**Exercise:** One range is to be output from the listing below, exactly as written: the line with "ATOM 97 C C" to the line with "ATOM 110 C CA", both kept.

**Available data:**
%%

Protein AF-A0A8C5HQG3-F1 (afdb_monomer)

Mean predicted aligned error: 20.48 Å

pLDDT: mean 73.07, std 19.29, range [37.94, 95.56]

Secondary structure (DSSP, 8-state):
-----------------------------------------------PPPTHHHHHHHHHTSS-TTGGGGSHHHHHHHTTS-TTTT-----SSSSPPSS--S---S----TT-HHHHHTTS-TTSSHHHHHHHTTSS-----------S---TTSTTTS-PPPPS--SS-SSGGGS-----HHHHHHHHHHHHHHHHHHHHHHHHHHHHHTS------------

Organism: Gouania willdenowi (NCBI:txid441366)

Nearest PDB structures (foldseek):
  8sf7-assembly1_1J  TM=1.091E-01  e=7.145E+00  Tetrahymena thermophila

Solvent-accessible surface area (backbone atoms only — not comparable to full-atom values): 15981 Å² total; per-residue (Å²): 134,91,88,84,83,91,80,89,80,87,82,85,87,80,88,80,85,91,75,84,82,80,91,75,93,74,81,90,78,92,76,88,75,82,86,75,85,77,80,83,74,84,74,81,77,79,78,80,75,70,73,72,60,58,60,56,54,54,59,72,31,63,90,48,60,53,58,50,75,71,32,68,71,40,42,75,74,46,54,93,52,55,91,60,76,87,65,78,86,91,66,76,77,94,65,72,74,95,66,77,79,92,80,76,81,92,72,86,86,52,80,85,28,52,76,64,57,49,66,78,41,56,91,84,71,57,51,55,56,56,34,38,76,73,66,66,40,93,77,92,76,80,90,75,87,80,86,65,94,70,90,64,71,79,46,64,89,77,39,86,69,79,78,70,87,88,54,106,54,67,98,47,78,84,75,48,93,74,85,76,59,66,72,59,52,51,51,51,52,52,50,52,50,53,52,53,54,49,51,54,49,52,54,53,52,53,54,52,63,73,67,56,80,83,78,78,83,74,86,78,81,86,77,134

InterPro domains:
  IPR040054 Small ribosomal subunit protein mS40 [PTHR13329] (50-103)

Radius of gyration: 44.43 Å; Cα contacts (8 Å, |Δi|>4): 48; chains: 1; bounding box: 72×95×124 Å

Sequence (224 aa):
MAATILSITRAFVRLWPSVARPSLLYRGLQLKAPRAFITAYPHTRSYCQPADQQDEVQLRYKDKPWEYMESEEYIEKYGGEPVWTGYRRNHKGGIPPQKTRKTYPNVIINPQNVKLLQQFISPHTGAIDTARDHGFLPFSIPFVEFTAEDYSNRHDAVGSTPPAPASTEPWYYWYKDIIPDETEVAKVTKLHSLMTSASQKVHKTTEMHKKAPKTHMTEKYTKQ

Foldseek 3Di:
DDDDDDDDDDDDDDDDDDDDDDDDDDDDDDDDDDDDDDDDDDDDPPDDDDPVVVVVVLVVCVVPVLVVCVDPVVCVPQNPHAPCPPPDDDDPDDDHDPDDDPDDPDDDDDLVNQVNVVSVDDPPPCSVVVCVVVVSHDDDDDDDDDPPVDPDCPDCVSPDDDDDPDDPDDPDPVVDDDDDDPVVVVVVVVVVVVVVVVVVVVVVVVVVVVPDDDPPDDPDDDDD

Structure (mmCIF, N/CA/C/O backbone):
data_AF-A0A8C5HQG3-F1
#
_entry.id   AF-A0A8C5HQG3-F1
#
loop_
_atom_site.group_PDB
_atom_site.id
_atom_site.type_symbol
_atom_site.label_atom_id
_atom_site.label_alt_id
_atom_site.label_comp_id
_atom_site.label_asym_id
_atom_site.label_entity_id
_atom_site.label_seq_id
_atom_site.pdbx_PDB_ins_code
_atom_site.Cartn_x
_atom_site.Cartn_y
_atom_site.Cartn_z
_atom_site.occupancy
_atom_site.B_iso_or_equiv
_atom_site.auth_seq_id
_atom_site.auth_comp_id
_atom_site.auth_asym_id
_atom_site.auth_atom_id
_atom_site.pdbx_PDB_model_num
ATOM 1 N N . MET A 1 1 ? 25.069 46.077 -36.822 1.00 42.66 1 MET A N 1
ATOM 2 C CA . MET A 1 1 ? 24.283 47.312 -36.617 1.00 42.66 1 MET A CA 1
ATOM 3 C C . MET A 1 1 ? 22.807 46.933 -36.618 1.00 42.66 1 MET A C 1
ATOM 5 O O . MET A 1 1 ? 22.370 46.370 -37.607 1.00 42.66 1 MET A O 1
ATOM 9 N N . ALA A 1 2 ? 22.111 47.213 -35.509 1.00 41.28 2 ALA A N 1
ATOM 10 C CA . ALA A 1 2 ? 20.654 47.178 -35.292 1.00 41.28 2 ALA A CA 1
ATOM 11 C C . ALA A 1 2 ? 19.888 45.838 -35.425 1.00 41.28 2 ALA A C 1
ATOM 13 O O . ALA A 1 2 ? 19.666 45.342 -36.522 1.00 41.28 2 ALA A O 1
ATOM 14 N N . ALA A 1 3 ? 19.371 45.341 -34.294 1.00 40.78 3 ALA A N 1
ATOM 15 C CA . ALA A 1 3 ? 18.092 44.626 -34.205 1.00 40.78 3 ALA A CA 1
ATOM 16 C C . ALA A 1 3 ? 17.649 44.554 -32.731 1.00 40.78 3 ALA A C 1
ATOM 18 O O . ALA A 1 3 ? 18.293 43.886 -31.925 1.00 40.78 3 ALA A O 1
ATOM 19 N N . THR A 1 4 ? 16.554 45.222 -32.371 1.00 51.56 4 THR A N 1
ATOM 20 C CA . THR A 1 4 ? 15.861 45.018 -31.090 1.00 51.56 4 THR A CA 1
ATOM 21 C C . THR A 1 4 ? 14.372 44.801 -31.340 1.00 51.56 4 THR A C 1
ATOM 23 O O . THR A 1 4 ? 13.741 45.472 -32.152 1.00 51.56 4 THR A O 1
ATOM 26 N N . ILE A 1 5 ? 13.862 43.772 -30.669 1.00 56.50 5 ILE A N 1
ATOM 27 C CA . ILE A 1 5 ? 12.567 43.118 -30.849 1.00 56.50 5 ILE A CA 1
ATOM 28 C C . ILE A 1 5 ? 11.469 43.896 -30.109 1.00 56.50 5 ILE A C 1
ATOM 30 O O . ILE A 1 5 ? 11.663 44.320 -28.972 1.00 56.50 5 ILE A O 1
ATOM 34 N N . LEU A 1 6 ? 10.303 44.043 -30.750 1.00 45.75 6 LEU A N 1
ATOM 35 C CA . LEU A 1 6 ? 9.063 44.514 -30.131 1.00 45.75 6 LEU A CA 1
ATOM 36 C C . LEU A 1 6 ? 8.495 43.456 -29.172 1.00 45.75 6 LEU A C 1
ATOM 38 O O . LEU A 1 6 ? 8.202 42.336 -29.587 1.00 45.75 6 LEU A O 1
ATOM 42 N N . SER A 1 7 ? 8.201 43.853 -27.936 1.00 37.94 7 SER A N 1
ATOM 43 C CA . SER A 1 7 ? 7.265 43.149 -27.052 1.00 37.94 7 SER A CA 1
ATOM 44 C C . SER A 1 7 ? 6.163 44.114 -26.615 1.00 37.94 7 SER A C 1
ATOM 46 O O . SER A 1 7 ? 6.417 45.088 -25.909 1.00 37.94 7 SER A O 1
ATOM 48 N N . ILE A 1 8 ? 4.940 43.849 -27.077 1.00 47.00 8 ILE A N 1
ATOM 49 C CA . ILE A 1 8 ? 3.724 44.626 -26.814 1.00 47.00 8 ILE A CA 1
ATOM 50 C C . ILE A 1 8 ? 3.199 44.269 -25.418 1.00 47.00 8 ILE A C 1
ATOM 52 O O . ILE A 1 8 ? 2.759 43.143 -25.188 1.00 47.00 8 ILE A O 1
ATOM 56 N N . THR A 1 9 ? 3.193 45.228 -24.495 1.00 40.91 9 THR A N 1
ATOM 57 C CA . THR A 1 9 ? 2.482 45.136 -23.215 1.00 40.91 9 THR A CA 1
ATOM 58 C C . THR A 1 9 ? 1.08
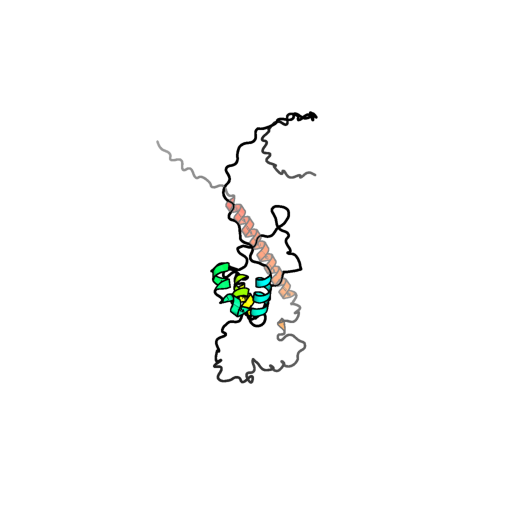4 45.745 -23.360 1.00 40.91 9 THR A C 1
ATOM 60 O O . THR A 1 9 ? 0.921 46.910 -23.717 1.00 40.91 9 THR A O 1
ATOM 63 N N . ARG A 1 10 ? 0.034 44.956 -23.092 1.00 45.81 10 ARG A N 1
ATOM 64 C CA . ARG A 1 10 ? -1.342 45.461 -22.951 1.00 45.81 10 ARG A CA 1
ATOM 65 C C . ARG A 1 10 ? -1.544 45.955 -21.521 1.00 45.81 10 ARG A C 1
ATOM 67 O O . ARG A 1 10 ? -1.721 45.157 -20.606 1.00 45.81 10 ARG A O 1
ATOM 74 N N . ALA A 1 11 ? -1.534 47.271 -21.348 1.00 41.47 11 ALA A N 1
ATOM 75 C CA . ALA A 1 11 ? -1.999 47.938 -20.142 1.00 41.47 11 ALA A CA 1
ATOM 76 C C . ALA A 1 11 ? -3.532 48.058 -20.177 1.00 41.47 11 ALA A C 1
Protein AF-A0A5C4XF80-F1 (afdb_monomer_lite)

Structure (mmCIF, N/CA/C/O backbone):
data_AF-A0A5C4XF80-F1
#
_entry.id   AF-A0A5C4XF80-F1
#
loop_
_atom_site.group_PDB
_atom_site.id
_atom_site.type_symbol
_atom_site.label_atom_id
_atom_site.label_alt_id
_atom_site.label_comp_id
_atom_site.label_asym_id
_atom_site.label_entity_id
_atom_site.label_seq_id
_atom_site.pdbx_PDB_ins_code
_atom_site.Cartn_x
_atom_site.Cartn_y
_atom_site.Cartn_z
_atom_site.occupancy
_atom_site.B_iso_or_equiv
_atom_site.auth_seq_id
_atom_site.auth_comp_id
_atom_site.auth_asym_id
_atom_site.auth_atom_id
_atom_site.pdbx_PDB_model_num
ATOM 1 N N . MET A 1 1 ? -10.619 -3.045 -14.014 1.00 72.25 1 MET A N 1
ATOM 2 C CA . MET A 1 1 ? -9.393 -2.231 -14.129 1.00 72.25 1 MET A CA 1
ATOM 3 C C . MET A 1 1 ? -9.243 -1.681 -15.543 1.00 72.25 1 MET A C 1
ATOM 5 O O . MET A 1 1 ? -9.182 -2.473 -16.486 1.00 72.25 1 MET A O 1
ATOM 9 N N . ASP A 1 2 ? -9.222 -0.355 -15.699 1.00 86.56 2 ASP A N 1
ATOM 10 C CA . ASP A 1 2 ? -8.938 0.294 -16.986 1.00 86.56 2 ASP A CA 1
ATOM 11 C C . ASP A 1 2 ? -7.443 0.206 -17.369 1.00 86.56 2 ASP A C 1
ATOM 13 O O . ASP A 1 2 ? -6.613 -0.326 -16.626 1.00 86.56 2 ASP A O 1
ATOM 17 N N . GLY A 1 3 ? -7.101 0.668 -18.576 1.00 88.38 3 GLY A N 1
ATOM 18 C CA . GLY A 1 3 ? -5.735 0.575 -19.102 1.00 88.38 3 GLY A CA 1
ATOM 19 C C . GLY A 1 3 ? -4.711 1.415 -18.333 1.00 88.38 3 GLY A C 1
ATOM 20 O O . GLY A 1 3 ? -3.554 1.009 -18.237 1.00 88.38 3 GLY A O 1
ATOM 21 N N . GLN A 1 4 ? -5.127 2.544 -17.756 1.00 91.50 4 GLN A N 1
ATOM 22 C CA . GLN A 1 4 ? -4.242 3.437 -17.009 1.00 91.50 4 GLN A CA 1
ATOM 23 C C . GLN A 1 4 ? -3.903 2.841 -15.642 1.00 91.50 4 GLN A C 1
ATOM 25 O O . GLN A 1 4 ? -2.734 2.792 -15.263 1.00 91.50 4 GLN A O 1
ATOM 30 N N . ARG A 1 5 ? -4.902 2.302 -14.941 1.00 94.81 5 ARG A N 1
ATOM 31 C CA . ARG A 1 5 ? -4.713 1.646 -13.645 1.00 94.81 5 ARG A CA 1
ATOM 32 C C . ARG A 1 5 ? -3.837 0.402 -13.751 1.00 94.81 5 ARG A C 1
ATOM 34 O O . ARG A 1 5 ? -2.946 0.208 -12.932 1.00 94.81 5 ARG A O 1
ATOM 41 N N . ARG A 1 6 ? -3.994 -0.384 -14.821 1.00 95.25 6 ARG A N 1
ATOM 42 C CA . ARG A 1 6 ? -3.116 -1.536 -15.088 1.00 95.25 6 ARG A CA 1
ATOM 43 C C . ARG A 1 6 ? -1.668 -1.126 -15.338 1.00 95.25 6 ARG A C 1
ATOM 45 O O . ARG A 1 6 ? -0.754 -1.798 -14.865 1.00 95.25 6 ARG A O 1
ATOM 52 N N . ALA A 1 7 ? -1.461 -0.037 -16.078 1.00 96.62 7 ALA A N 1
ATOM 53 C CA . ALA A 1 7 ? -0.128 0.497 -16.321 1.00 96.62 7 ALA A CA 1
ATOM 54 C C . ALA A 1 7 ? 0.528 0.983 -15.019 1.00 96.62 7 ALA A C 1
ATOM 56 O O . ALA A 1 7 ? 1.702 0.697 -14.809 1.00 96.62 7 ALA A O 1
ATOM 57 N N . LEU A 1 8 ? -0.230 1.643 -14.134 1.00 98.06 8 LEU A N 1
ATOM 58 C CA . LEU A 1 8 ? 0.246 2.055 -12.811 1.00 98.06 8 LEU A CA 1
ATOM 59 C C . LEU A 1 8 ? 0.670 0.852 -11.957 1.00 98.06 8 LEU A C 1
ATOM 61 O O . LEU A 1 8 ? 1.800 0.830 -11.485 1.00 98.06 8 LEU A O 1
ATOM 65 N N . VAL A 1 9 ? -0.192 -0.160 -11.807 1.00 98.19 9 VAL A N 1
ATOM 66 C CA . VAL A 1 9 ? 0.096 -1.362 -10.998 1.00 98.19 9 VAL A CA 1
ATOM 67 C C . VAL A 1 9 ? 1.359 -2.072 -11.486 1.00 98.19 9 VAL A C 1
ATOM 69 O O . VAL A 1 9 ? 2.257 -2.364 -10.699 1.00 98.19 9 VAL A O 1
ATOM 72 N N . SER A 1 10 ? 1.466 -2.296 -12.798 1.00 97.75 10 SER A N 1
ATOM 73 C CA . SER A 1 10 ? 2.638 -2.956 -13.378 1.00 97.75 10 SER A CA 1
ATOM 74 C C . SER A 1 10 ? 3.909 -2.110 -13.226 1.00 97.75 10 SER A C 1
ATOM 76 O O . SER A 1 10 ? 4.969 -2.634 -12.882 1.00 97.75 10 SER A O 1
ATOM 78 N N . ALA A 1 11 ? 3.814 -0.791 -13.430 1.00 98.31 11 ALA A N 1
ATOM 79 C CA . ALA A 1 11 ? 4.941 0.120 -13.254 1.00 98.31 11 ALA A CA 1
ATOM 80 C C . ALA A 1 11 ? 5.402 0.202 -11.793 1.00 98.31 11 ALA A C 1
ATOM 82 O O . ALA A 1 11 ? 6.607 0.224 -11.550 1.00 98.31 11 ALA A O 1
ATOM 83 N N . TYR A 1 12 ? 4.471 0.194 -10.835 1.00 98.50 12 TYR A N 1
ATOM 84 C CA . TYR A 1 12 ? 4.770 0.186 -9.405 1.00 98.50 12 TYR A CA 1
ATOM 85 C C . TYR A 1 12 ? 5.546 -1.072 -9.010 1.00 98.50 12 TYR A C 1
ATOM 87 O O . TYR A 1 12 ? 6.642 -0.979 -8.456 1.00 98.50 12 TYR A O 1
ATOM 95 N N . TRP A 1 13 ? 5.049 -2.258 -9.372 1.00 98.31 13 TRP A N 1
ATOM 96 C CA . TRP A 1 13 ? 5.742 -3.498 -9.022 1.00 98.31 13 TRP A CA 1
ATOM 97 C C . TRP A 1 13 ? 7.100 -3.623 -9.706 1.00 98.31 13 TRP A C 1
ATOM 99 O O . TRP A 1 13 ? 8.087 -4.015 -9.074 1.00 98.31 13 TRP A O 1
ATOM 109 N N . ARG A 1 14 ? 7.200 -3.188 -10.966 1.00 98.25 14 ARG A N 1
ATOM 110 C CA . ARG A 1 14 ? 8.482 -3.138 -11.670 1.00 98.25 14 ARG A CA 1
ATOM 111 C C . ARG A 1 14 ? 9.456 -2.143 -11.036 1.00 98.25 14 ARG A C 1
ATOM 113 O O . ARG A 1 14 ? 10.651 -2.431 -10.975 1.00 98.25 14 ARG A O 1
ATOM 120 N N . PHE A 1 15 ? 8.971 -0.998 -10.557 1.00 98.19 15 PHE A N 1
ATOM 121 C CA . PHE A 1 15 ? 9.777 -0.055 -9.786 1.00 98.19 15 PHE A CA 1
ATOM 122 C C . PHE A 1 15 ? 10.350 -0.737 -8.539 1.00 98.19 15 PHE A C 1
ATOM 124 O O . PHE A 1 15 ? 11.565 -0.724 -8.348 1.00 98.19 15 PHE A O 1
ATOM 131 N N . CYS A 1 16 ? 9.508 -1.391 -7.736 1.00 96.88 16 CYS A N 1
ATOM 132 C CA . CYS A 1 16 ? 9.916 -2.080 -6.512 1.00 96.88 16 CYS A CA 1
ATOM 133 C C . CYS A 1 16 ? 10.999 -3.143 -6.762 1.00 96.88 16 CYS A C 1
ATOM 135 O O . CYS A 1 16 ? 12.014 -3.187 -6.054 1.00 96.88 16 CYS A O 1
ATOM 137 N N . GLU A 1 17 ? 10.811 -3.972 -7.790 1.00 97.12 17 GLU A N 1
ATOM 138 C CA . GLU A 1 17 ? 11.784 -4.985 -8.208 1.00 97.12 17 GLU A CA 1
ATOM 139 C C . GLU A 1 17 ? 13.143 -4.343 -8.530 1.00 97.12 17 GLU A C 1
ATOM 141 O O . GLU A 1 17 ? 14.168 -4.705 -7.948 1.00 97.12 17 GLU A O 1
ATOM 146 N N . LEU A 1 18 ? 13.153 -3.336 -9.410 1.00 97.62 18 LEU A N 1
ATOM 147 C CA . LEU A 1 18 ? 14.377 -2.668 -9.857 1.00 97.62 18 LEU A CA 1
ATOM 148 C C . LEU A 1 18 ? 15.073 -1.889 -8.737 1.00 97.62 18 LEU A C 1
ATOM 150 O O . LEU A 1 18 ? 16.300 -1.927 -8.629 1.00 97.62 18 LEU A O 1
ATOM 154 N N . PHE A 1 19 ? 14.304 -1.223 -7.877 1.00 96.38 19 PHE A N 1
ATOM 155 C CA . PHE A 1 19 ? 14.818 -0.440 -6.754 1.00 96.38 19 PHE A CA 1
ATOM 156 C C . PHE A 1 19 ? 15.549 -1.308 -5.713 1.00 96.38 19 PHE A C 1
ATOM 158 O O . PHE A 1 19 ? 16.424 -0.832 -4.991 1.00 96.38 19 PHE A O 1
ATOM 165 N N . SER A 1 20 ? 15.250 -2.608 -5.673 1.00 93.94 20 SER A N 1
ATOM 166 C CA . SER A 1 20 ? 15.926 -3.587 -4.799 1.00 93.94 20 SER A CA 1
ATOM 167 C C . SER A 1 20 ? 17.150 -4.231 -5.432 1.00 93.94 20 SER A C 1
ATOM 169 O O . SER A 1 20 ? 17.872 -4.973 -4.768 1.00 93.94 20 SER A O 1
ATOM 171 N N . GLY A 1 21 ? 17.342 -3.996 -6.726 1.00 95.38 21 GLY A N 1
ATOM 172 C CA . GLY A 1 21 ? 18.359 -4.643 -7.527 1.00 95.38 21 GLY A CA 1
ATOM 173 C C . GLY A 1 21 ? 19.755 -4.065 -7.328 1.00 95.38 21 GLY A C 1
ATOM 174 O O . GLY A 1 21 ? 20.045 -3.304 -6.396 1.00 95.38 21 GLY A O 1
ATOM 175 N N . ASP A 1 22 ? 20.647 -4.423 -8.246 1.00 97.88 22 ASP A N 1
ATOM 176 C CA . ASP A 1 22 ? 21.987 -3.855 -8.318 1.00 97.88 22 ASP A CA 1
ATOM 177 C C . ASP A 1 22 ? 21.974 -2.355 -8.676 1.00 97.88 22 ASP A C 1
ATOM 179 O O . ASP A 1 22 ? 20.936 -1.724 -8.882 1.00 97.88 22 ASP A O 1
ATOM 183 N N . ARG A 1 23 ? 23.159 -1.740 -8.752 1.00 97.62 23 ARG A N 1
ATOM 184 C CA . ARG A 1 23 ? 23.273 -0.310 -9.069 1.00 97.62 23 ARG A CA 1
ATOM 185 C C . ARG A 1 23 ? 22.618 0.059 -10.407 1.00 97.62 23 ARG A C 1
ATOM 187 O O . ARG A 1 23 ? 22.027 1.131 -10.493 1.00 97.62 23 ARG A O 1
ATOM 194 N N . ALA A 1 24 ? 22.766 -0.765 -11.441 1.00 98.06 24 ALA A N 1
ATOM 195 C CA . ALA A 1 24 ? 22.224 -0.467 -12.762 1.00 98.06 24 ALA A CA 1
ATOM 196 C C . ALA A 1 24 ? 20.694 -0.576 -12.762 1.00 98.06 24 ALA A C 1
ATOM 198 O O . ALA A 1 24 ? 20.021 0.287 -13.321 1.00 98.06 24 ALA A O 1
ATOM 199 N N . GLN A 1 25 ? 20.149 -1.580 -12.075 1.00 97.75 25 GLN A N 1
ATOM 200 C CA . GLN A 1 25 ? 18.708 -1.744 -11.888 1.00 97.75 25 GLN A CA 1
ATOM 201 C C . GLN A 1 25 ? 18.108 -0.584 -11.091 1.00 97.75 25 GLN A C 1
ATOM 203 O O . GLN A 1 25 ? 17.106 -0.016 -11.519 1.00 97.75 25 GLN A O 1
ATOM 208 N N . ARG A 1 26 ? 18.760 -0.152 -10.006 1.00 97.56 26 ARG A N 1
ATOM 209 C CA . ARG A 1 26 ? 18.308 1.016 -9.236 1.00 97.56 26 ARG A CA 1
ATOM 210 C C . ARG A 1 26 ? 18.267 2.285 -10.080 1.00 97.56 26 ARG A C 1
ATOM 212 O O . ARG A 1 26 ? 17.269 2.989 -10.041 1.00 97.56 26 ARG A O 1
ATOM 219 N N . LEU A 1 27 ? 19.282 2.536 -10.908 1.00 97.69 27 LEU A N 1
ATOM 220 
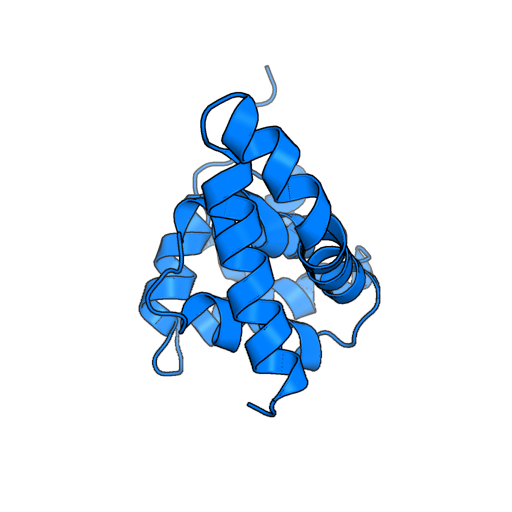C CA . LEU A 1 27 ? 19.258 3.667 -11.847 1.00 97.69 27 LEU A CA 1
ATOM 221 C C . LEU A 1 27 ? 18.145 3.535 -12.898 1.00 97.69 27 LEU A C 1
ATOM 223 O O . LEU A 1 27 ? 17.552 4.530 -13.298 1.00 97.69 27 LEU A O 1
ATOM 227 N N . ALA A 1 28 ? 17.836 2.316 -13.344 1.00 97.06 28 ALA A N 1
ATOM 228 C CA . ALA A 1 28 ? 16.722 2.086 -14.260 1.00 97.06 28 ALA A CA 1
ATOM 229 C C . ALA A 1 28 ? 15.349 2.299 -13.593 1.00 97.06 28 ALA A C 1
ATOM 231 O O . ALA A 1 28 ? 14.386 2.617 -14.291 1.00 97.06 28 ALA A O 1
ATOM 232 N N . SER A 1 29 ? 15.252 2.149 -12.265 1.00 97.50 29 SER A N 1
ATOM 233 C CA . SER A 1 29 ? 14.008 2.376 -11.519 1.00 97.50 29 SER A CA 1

%%

**Result of this exercise:**
ATOM 97 C C . TRP A 1 13 ? 7.100 -3.623 -9.706 1.00 98.31 13 TRP A C 1
ATOM 99 O O . TRP A 1 13 ? 8.087 -4.015 -9.074 1.00 98.31 13 TRP A O 1
ATOM 109 N N . ARG A 1 14 ? 7.200 -3.188 -10.966 1.00 98.25 14 ARG A N 1
ATOM 110 C CA . ARG A 1 14 ? 8.482 -3.138 -11.670 1.00 98.25 14 ARG A CA 1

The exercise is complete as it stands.